The cases confront fundamental issues that stretch back to 1954, when the high court ruled in the Brown case that racial segregation violates the constitutional principle of equal protection.
"This is about what is left, if anything, of Brown v. Board of Education," Theodore Shaw, president of the NAACP Legal Defense and Educational Fund, said in a recent debate hosted by the Century Foundation. If the high court strikes down the Seattle and Louisville programs, "it will be a reversal of historic proportions," he said.
The Brown decision is also the starting point for those challenging the plans, including the Bush administration. But they draw a different lesson from the landmark case.
"In Brown v. Board of Education the court held that intentionally classifying students on the basis of race violates the equal protection clause, and declared the ultimate objective ... to be achieving a system of determining admission to the public schools on a nonracial basis," writes Solicitor General Paul Clement in his brief to the court.
The Supreme Court last considered a similar issue in a 2003 case over race-based admissions procedures at the University of Michigan Law School.

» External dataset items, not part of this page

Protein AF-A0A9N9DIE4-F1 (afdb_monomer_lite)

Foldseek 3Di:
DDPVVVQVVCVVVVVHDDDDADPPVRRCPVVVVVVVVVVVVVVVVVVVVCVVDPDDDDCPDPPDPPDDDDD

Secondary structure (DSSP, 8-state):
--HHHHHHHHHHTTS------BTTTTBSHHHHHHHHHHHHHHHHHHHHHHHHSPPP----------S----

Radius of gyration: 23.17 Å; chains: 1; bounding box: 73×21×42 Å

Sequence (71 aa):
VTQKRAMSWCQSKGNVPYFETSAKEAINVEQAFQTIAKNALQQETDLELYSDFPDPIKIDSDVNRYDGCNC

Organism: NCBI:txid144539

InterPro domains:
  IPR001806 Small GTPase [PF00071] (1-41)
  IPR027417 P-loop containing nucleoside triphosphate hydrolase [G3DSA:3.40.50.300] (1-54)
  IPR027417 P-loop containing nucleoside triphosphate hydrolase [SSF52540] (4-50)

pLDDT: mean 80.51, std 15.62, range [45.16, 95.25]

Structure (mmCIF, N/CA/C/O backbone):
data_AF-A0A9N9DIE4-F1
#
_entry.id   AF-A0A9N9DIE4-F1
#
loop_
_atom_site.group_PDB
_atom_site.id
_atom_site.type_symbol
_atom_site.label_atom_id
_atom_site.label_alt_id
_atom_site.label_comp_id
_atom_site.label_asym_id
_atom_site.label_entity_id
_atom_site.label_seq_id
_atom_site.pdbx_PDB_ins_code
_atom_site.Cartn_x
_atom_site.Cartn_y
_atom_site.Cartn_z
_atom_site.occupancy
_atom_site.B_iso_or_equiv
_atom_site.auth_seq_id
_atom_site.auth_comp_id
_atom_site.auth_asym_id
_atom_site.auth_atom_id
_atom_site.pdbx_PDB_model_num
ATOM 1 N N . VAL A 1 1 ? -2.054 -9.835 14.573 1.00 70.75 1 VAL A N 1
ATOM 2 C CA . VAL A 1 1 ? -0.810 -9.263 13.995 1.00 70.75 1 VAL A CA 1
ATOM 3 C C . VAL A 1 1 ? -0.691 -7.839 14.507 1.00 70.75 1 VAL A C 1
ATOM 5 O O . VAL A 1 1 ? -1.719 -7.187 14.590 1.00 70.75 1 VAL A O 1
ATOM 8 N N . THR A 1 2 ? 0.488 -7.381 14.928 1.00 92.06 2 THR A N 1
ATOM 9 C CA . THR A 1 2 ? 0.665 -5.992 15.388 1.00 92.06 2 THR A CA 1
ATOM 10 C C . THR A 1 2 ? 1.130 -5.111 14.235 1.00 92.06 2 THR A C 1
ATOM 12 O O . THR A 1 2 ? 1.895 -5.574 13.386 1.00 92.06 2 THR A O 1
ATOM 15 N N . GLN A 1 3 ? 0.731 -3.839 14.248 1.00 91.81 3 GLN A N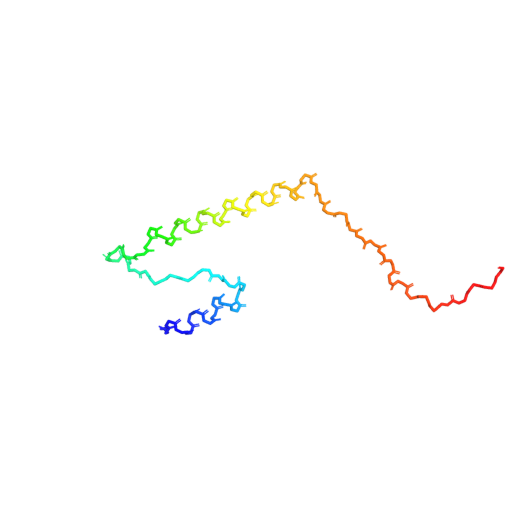 1
ATOM 16 C CA . GLN A 1 3 ? 1.149 -2.838 13.262 1.00 91.81 3 GLN A CA 1
ATOM 17 C C . GLN A 1 3 ? 2.674 -2.814 13.083 1.00 91.81 3 GLN A C 1
ATOM 19 O O . GLN A 1 3 ? 3.184 -2.906 11.971 1.00 91.81 3 GLN A O 1
ATOM 24 N N . LYS A 1 4 ? 3.420 -2.798 14.196 1.00 91.94 4 LYS A N 1
ATOM 25 C CA . LYS A 1 4 ? 4.890 -2.795 14.193 1.00 91.94 4 LYS A CA 1
ATOM 26 C C . LYS A 1 4 ? 5.478 -4.001 13.458 1.00 91.94 4 LYS A C 1
ATOM 28 O O . LYS A 1 4 ? 6.408 -3.848 12.676 1.00 91.94 4 LYS A O 1
ATOM 33 N N . ARG A 1 5 ? 4.930 -5.200 13.683 1.00 93.38 5 ARG A N 1
ATOM 34 C CA . ARG A 1 5 ? 5.417 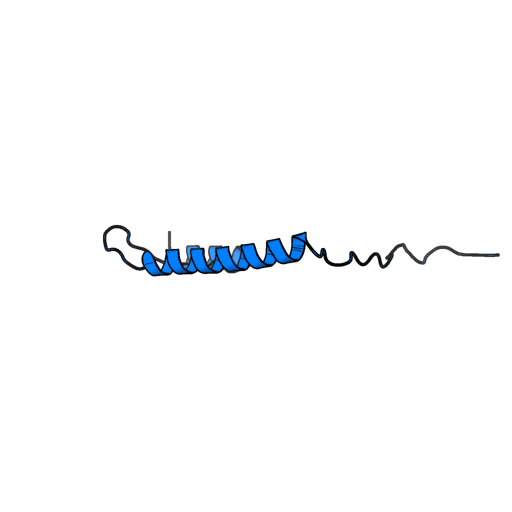-6.426 13.036 1.00 93.38 5 ARG A CA 1
ATOM 35 C C . ARG A 1 5 ? 5.123 -6.427 11.536 1.00 93.38 5 ARG A C 1
ATOM 37 O O . ARG A 1 5 ? 5.982 -6.844 10.766 1.00 93.38 5 ARG A O 1
ATOM 44 N N . ALA A 1 6 ? 3.936 -5.973 11.137 1.00 92.00 6 ALA A N 1
ATOM 45 C CA . ALA A 1 6 ? 3.571 -5.871 9.728 1.00 92.00 6 ALA A CA 1
ATOM 46 C C . ALA A 1 6 ? 4.456 -4.847 8.999 1.00 92.00 6 ALA A C 1
ATOM 48 O O . ALA A 1 6 ? 5.049 -5.170 7.975 1.00 92.00 6 ALA A O 1
ATOM 49 N N . MET A 1 7 ? 4.652 -3.668 9.593 1.00 92.25 7 MET A N 1
ATOM 50 C CA . MET A 1 7 ? 5.500 -2.614 9.037 1.00 92.25 7 MET A CA 1
ATOM 51 C C . MET A 1 7 ? 6.969 -3.047 8.903 1.00 92.25 7 MET A C 1
ATOM 53 O O . MET A 1 7 ? 7.566 -2.843 7.849 1.00 92.25 7 MET A O 1
ATOM 57 N N . SER A 1 8 ? 7.543 -3.714 9.914 1.00 94.06 8 SER A N 1
ATOM 58 C CA . SER A 1 8 ? 8.906 -4.264 9.814 1.00 94.06 8 SER A CA 1
ATOM 59 C C . SER A 1 8 ? 9.043 -5.295 8.692 1.00 94.06 8 SER A C 1
ATOM 61 O O . SER A 1 8 ? 10.059 -5.329 8.002 1.00 94.06 8 SER A O 1
ATOM 63 N N . TRP A 1 9 ? 8.022 -6.129 8.480 1.00 94.38 9 TRP A N 1
ATOM 64 C CA . TRP A 1 9 ? 8.037 -7.090 7.383 1.00 94.38 9 TRP A CA 1
ATOM 65 C C . TRP A 1 9 ? 7.980 -6.387 6.021 1.00 94.38 9 TRP A C 1
ATOM 67 O O . TRP A 1 9 ? 8.806 -6.677 5.157 1.00 94.38 9 TRP A O 1
ATOM 77 N N . CYS A 1 10 ? 7.083 -5.413 5.856 1.00 93.25 10 CYS A N 1
ATOM 78 C CA . CYS A 1 10 ? 6.972 -4.597 4.645 1.00 93.25 10 CYS A CA 1
ATOM 79 C C . CYS A 1 10 ? 8.290 -3.889 4.294 1.00 93.25 10 CYS A C 1
ATOM 81 O O . CYS A 1 10 ? 8.728 -3.940 3.145 1.00 93.25 10 CYS A O 1
ATOM 83 N N . GLN A 1 11 ? 8.973 -3.319 5.291 1.00 93.19 11 GLN A N 1
ATOM 84 C CA . GLN A 1 11 ? 10.303 -2.722 5.127 1.00 93.19 11 GLN A CA 1
ATOM 85 C C . GLN A 1 11 ? 11.329 -3.749 4.629 1.00 93.19 11 GLN A C 1
ATOM 87 O O . GLN A 1 11 ? 12.037 -3.493 3.657 1.00 93.19 11 GLN A O 1
ATOM 92 N N . SER A 1 12 ? 11.355 -4.945 5.228 1.00 94.56 12 SER A N 1
ATOM 93 C CA . SER A 1 12 ? 12.288 -6.018 4.847 1.00 94.56 12 SER A CA 1
ATOM 94 C C . SER A 1 12 ? 12.072 -6.582 3.436 1.00 94.56 12 SER A C 1
ATOM 96 O O . SER A 1 12 ? 12.974 -7.199 2.877 1.00 94.56 12 SER A O 1
ATOM 98 N N . LYS A 1 13 ? 10.887 -6.383 2.847 1.00 91.69 13 LYS A N 1
ATOM 99 C CA . LYS A 1 13 ? 10.505 -6.911 1.527 1.00 91.69 13 LYS A CA 1
ATOM 100 C C . LYS A 1 13 ? 10.660 -5.899 0.393 1.00 91.69 13 LYS A C 1
ATOM 102 O O . LYS A 1 13 ? 9.998 -6.026 -0.629 1.00 91.69 13 LYS A O 1
ATOM 107 N N . GLY A 1 14 ? 11.550 -4.924 0.566 1.00 87.88 14 GLY A N 1
ATOM 108 C CA . GLY A 1 14 ? 11.768 -3.862 -0.416 1.00 87.88 14 GLY A CA 1
ATOM 109 C C . GLY A 1 14 ? 10.871 -2.653 -0.178 1.00 87.88 14 GLY A C 1
ATOM 110 O O . GLY A 1 14 ? 10.430 -2.021 -1.128 1.00 87.88 14 GLY A O 1
ATOM 111 N N . ASN A 1 15 ? 10.597 -2.341 1.093 1.00 89.12 15 ASN A N 1
ATOM 112 C CA . ASN A 1 15 ? 9.817 -1.170 1.488 1.00 89.12 15 ASN A CA 1
ATOM 113 C C . ASN A 1 15 ? 8.407 -1.125 0.867 1.00 89.12 15 ASN A C 1
ATOM 115 O O . ASN A 1 15 ? 7.957 -0.092 0.371 1.00 89.12 15 ASN A O 1
ATOM 119 N N . VAL A 1 16 ? 7.709 -2.265 0.901 1.00 92.12 16 VAL A N 1
ATOM 120 C CA . VAL A 1 16 ? 6.358 -2.407 0.342 1.00 92.12 16 VAL A CA 1
ATOM 121 C C . VAL A 1 16 ? 5.382 -1.478 1.083 1.00 92.12 16 VAL A C 1
ATOM 123 O O . VAL A 1 16 ? 5.408 -1.447 2.317 1.00 92.12 16 VAL A O 1
ATOM 126 N N . PRO A 1 17 ? 4.489 -0.752 0.385 1.00 92.19 17 PRO A N 1
ATOM 127 C CA . PRO A 1 17 ? 3.484 0.088 1.032 1.00 92.19 17 PRO A CA 1
ATOM 128 C C . PRO A 1 17 ? 2.584 -0.712 1.985 1.00 92.19 17 PRO A C 1
ATOM 130 O O . PRO A 1 17 ? 2.078 -1.776 1.629 1.00 92.19 17 PRO A O 1
ATOM 133 N N . TYR A 1 18 ? 2.362 -0.189 3.193 1.00 93.69 18 TYR A N 1
ATOM 134 C CA . TYR A 1 18 ? 1.503 -0.793 4.216 1.00 93.69 18 TYR A CA 1
ATOM 135 C C . TYR A 1 18 ? 0.306 0.110 4.517 1.00 93.69 18 TYR A C 1
ATOM 137 O O . TYR A 1 18 ? 0.480 1.303 4.764 1.00 93.69 18 TYR A O 1
ATOM 145 N N . PHE A 1 19 ? -0.893 -0.475 4.561 1.00 94.12 19 PHE A N 1
ATOM 146 C CA . PHE A 1 19 ? -2.141 0.214 4.883 1.00 94.12 19 PHE A CA 1
ATOM 147 C C . PHE A 1 19 ? -2.958 -0.612 5.878 1.00 94.12 19 PHE A C 1
ATOM 149 O O . PHE A 1 19 ? -3.141 -1.815 5.693 1.00 94.12 19 PHE A O 1
ATOM 156 N N . GLU A 1 20 ? -3.494 0.039 6.909 1.00 93.69 20 GLU A N 1
ATOM 157 C CA . GLU A 1 20 ? -4.507 -0.560 7.782 1.00 93.69 20 GLU A CA 1
ATOM 158 C C . GLU A 1 20 ? -5.881 -0.239 7.215 1.00 93.69 20 GLU A C 1
ATOM 160 O O . GLU A 1 20 ? -6.247 0.932 7.123 1.00 93.69 20 GLU A O 1
ATOM 165 N N . THR A 1 21 ? -6.618 -1.268 6.798 1.00 94.38 21 THR A N 1
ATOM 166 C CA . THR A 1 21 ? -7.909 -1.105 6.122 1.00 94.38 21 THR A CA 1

The court split 5 to 4, with then-Justice Sandra Day O'Connor casting the deciding vote upholding the affirmative-action plan as a means to bring racial diversity to the elite law school.
Justice O'Connor's retirement earlier this year opens the door for a possible shift at the high court, with Justice Anthony Kennedy now potentially in position to cast the deciding vote in the Seattle and Louisville cases, legal analysts say. Justice Kennedy dissented in the Michigan Law School case and was sharply critical of what he said was an overly permissive standard of review used by O'Connor.
"Were the courts to apply a searching standard to race-based admissions schemes, that would force educational institutions to seriously explore race- neutral alternatives," Kennedy wrote.
The enrollment plans under challenge in Louisville and Seattle are similar in that they are both attempts to address de facto segregation tied in part to housing patterns. The voluntary desegregation programs are aimed at preventing the school districts from sliding into a starkly segregated environment with minority students isolated in inner-city schools and white students isolated in suburban schools.
To achieve a meaningful mix, both school boards decided they would have to use race as a factor in deciding which students should attend particular schools.
In Seattle, the school board set student enrollment at the district's most popular high schools within 15 percentage points of the overall racial balance of the district's students. The balance was 40 percent white and 60 percent nonwhite.
Students were permitted to apply to attend any of the district's 10 high schools. But because some schools were more popular than others, the board created a racial tiebreaker to determine eligibility at the most popular schools.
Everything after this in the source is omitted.